Doña Jacinta removió las brasas, haciendo muecas al humo y colocó encima el pedazo de carne que había traído para que su esposo churrasquease antes de salir al campo. Era muy temprano todavía, apenas aclaraba, los gallos cantaban por la segunda vez, pero dormitaban todavía sin pensar en levantarse. Don Ruperto era muy madrugador; le hubiese parecido una vergüenza estar en la cama todavía cuando se apagaba el lucero. El buen gaucho, decía, debe estar repuntando cuando sale el sol.
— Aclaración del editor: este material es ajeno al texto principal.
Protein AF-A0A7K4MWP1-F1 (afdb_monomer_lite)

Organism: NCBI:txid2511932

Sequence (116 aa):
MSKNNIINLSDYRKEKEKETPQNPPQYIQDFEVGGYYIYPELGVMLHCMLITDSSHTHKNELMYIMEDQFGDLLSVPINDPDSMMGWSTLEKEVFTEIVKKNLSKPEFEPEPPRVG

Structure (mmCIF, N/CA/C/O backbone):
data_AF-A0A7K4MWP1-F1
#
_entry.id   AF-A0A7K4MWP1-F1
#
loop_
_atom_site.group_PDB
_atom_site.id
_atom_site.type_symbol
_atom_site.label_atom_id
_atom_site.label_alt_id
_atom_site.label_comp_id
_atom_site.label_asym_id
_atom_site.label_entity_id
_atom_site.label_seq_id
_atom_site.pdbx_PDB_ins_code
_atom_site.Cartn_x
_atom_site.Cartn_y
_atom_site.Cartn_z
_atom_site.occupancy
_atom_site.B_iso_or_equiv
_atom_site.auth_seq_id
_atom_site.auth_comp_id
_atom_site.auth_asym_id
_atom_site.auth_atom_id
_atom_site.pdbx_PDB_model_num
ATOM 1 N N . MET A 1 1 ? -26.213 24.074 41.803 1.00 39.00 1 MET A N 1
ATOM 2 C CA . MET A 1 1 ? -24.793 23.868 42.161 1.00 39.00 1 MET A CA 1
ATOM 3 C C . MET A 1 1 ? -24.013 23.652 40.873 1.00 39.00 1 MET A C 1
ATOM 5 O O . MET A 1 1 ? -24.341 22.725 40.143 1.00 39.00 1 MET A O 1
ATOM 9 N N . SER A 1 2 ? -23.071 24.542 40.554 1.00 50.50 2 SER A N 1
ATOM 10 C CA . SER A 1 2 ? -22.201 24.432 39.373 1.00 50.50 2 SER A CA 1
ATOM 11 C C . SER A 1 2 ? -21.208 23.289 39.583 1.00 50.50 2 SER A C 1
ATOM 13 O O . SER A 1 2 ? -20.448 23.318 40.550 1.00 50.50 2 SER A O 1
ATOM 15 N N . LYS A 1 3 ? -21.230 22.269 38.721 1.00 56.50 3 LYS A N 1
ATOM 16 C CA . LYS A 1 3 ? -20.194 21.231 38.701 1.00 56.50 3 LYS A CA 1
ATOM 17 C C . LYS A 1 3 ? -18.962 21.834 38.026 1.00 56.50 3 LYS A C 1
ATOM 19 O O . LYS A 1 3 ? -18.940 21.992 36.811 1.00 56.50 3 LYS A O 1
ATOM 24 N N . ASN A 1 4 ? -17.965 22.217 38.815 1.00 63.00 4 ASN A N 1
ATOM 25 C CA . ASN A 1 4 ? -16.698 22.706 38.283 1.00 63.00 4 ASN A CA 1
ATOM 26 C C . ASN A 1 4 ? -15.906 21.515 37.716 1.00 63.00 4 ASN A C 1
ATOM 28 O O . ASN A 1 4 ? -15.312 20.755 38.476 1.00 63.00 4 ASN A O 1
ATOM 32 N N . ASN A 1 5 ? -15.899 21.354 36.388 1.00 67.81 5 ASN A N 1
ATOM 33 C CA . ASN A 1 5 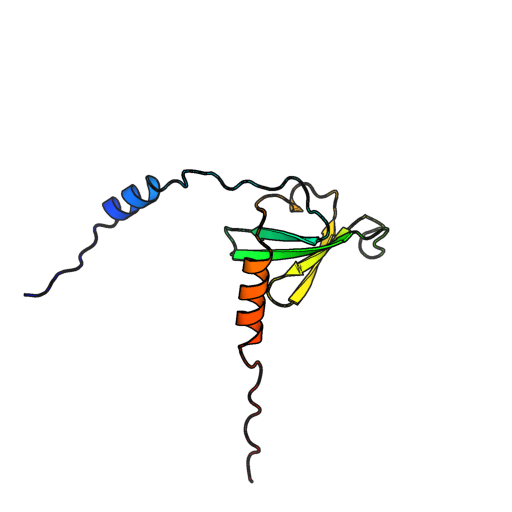? -15.079 20.374 35.658 1.00 67.81 5 ASN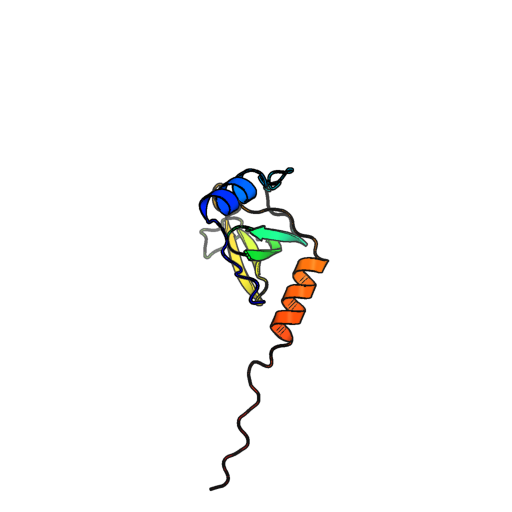 A CA 1
ATOM 34 C C . ASN A 1 5 ? -13.609 20.829 35.590 1.00 67.81 5 ASN A C 1
ATOM 36 O O . ASN A 1 5 ? -13.060 21.064 34.515 1.00 67.81 5 ASN A O 1
ATOM 40 N N . ILE A 1 6 ? -12.974 21.016 36.745 1.00 78.44 6 ILE A N 1
ATOM 41 C CA . ILE A 1 6 ? -11.547 21.339 36.809 1.00 78.44 6 ILE A CA 1
ATOM 42 C C . ILE A 1 6 ? -10.785 20.016 36.752 1.00 78.44 6 ILE A C 1
ATOM 44 O O . ILE A 1 6 ? -10.793 19.249 37.711 1.00 78.44 6 ILE A O 1
ATOM 48 N N . ILE A 1 7 ? -10.153 19.743 35.612 1.00 77.06 7 ILE A N 1
ATOM 49 C CA . ILE A 1 7 ? -9.320 18.554 35.412 1.00 77.06 7 ILE A CA 1
ATOM 50 C C . ILE A 1 7 ? -7.876 18.906 35.775 1.00 77.06 7 ILE A C 1
ATOM 52 O O . ILE A 1 7 ? -7.309 19.871 35.261 1.00 77.06 7 ILE A O 1
ATOM 56 N N . ASN A 1 8 ? -7.269 18.109 36.654 1.00 85.19 8 ASN A N 1
ATOM 57 C CA . ASN A 1 8 ? -5.850 18.206 36.963 1.00 85.19 8 ASN A CA 1
ATOM 58 C C . ASN A 1 8 ? -5.036 17.610 35.800 1.00 85.19 8 ASN A C 1
ATOM 60 O O . ASN A 1 8 ? -5.058 16.404 35.559 1.00 85.19 8 ASN A O 1
ATOM 64 N N . LEU A 1 9 ? -4.309 18.463 35.074 1.00 79.44 9 LEU A N 1
ATOM 65 C CA . LEU A 1 9 ? -3.537 18.063 33.891 1.00 79.44 9 LEU A CA 1
ATOM 66 C C . LEU A 1 9 ? -2.408 17.073 34.207 1.00 79.44 9 LEU A C 1
ATOM 68 O O . LEU A 1 9 ? -2.069 16.255 33.355 1.00 79.44 9 LEU A O 1
ATOM 72 N N . SER A 1 10 ? -1.813 17.138 35.400 1.00 83.12 10 SER A N 1
ATOM 73 C CA . SER A 1 10 ? -0.772 16.187 35.812 1.00 83.12 10 SER A CA 1
ATOM 74 C C . SER A 1 10 ? -1.334 14.793 36.065 1.00 83.12 10 SER A C 1
ATOM 76 O O . SER A 1 10 ? -0.692 13.813 35.692 1.00 83.12 10 SER A O 1
ATOM 78 N N . ASP A 1 11 ? -2.524 14.700 36.654 1.00 83.94 11 ASP A N 1
ATOM 79 C CA . ASP A 1 11 ? -3.172 13.412 36.913 1.00 83.94 11 ASP A CA 1
ATOM 80 C C . ASP A 1 11 ? -3.671 12.788 35.607 1.00 83.94 11 ASP A C 1
ATOM 82 O O . ASP A 1 11 ? -3.388 11.623 35.343 1.00 83.94 11 ASP A O 1
ATOM 86 N N . TYR A 1 12 ? -4.269 13.598 34.727 1.00 79.50 12 TYR A N 1
ATOM 87 C CA . TYR A 1 12 ? -4.682 13.171 33.388 1.00 79.50 12 TYR A CA 1
ATOM 88 C C . TYR A 1 12 ? -3.512 12.622 32.554 1.00 79.50 12 TYR A C 1
ATOM 90 O O . TYR A 1 12 ? -3.629 11.575 31.924 1.00 79.50 12 TYR A O 1
ATOM 98 N N . ARG A 1 13 ? -2.352 13.298 32.569 1.00 79.31 13 ARG A N 1
ATOM 99 C CA . ARG A 1 13 ? -1.151 12.831 31.850 1.00 79.31 13 ARG A CA 1
ATOM 100 C C . ARG A 1 13 ? -0.622 11.509 32.406 1.00 79.31 13 ARG A C 1
ATOM 102 O O . ARG A 1 13 ? -0.295 10.625 31.625 1.00 79.31 13 ARG A O 1
ATOM 109 N N . LYS A 1 14 ? -0.592 11.349 33.734 1.00 79.62 14 LYS A N 1
ATOM 110 C CA . LYS A 1 14 ? -0.167 10.099 34.389 1.00 79.62 14 LYS A CA 1
ATOM 111 C C . LYS A 1 14 ? -1.112 8.934 34.111 1.00 79.62 14 LYS A C 1
ATOM 113 O O . LYS A 1 14 ? -0.665 7.794 34.063 1.00 79.62 14 LYS A O 1
ATOM 118 N N . GLU A 1 15 ? -2.408 9.199 33.988 1.00 73.00 15 GLU A N 1
ATOM 119 C CA . GLU A 1 15 ? -3.406 8.187 33.638 1.00 73.00 15 GLU A CA 1
ATOM 120 C C . GLU A 1 15 ? -3.221 7.733 32.182 1.00 73.00 15 GLU A C 1
ATOM 122 O O . GLU A 1 15 ? -3.077 6.540 31.936 1.00 73.00 15 GLU A O 1
ATOM 127 N N . LYS A 1 16 ? -3.029 8.679 31.253 1.00 66.81 16 LYS A N 1
ATOM 128 C CA . LYS A 1 16 ? -2.679 8.406 29.846 1.00 66.81 16 LYS A CA 1
ATOM 129 C C . LYS A 1 16 ? -1.356 7.654 29.655 1.00 66.81 16 LYS A C 1
ATOM 131 O O . LYS A 1 16 ? -1.253 6.825 28.762 1.00 66.81 16 LYS A O 1
ATOM 136 N N . GLU A 1 17 ? -0.337 7.928 30.468 1.00 65.38 17 GLU A N 1
ATOM 137 C CA . GLU A 1 17 ? 0.945 7.197 30.425 1.00 65.38 17 GLU A CA 1
ATOM 138 C C . GLU A 1 17 ? 0.819 5.751 30.938 1.00 65.38 17 GLU A C 1
ATOM 140 O O . GLU A 1 17 ? 1.563 4.866 30.510 1.00 65.38 17 GLU A O 1
ATOM 145 N N . LYS A 1 18 ? -0.138 5.490 31.838 1.00 60.44 18 LYS A N 1
ATOM 146 C CA . LYS A 1 18 ? -0.476 4.135 32.306 1.00 60.44 18 LYS A CA 1
ATOM 147 C C . LYS A 1 18 ? -1.354 3.372 31.316 1.00 60.44 18 LYS A C 1
ATOM 149 O O . LYS A 1 18 ? -1.338 2.147 31.338 1.00 60.44 18 LYS A O 1
ATOM 154 N N . GLU A 1 19 ? -2.057 4.074 30.431 1.00 58.41 19 GLU A N 1
ATOM 155 C CA . GLU A 1 19 ? -2.703 3.527 29.230 1.00 58.41 19 GLU A CA 1
ATOM 156 C C . GLU A 1 19 ? -1.687 3.288 28.097 1.00 58.41 19 GLU A C 1
ATOM 158 O O . GLU A 1 19 ? -1.971 3.518 26.921 1.00 58.41 19 GLU A O 1
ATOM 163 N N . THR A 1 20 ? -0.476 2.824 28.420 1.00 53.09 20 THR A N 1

Con la punta del cuchillo daba vuelta en las brasas al pedazo de carne, cuidando de que no se quemase por demás, y cuando por fin vio que ya no chirriaba llenando la cocina de sus olorosos vapores, lo sacó del fuego, lo depositó con precaución encima de una tablita que allí estaba y, tajada por tajada, se lo comió todo, con un poco de sal y nada más, tragándose por encima medio jarro de agua.
Cuando volvió del rodeo, dos horas después, traía entre los novillos del señuelo una vaquillona gorda. La enlazó, y con la ayuda de los muchachos, la carneó. Y reinó, por un gran rato, la salvaje y cruenta alegría de la carne fresca, del alimento abundante asegurado.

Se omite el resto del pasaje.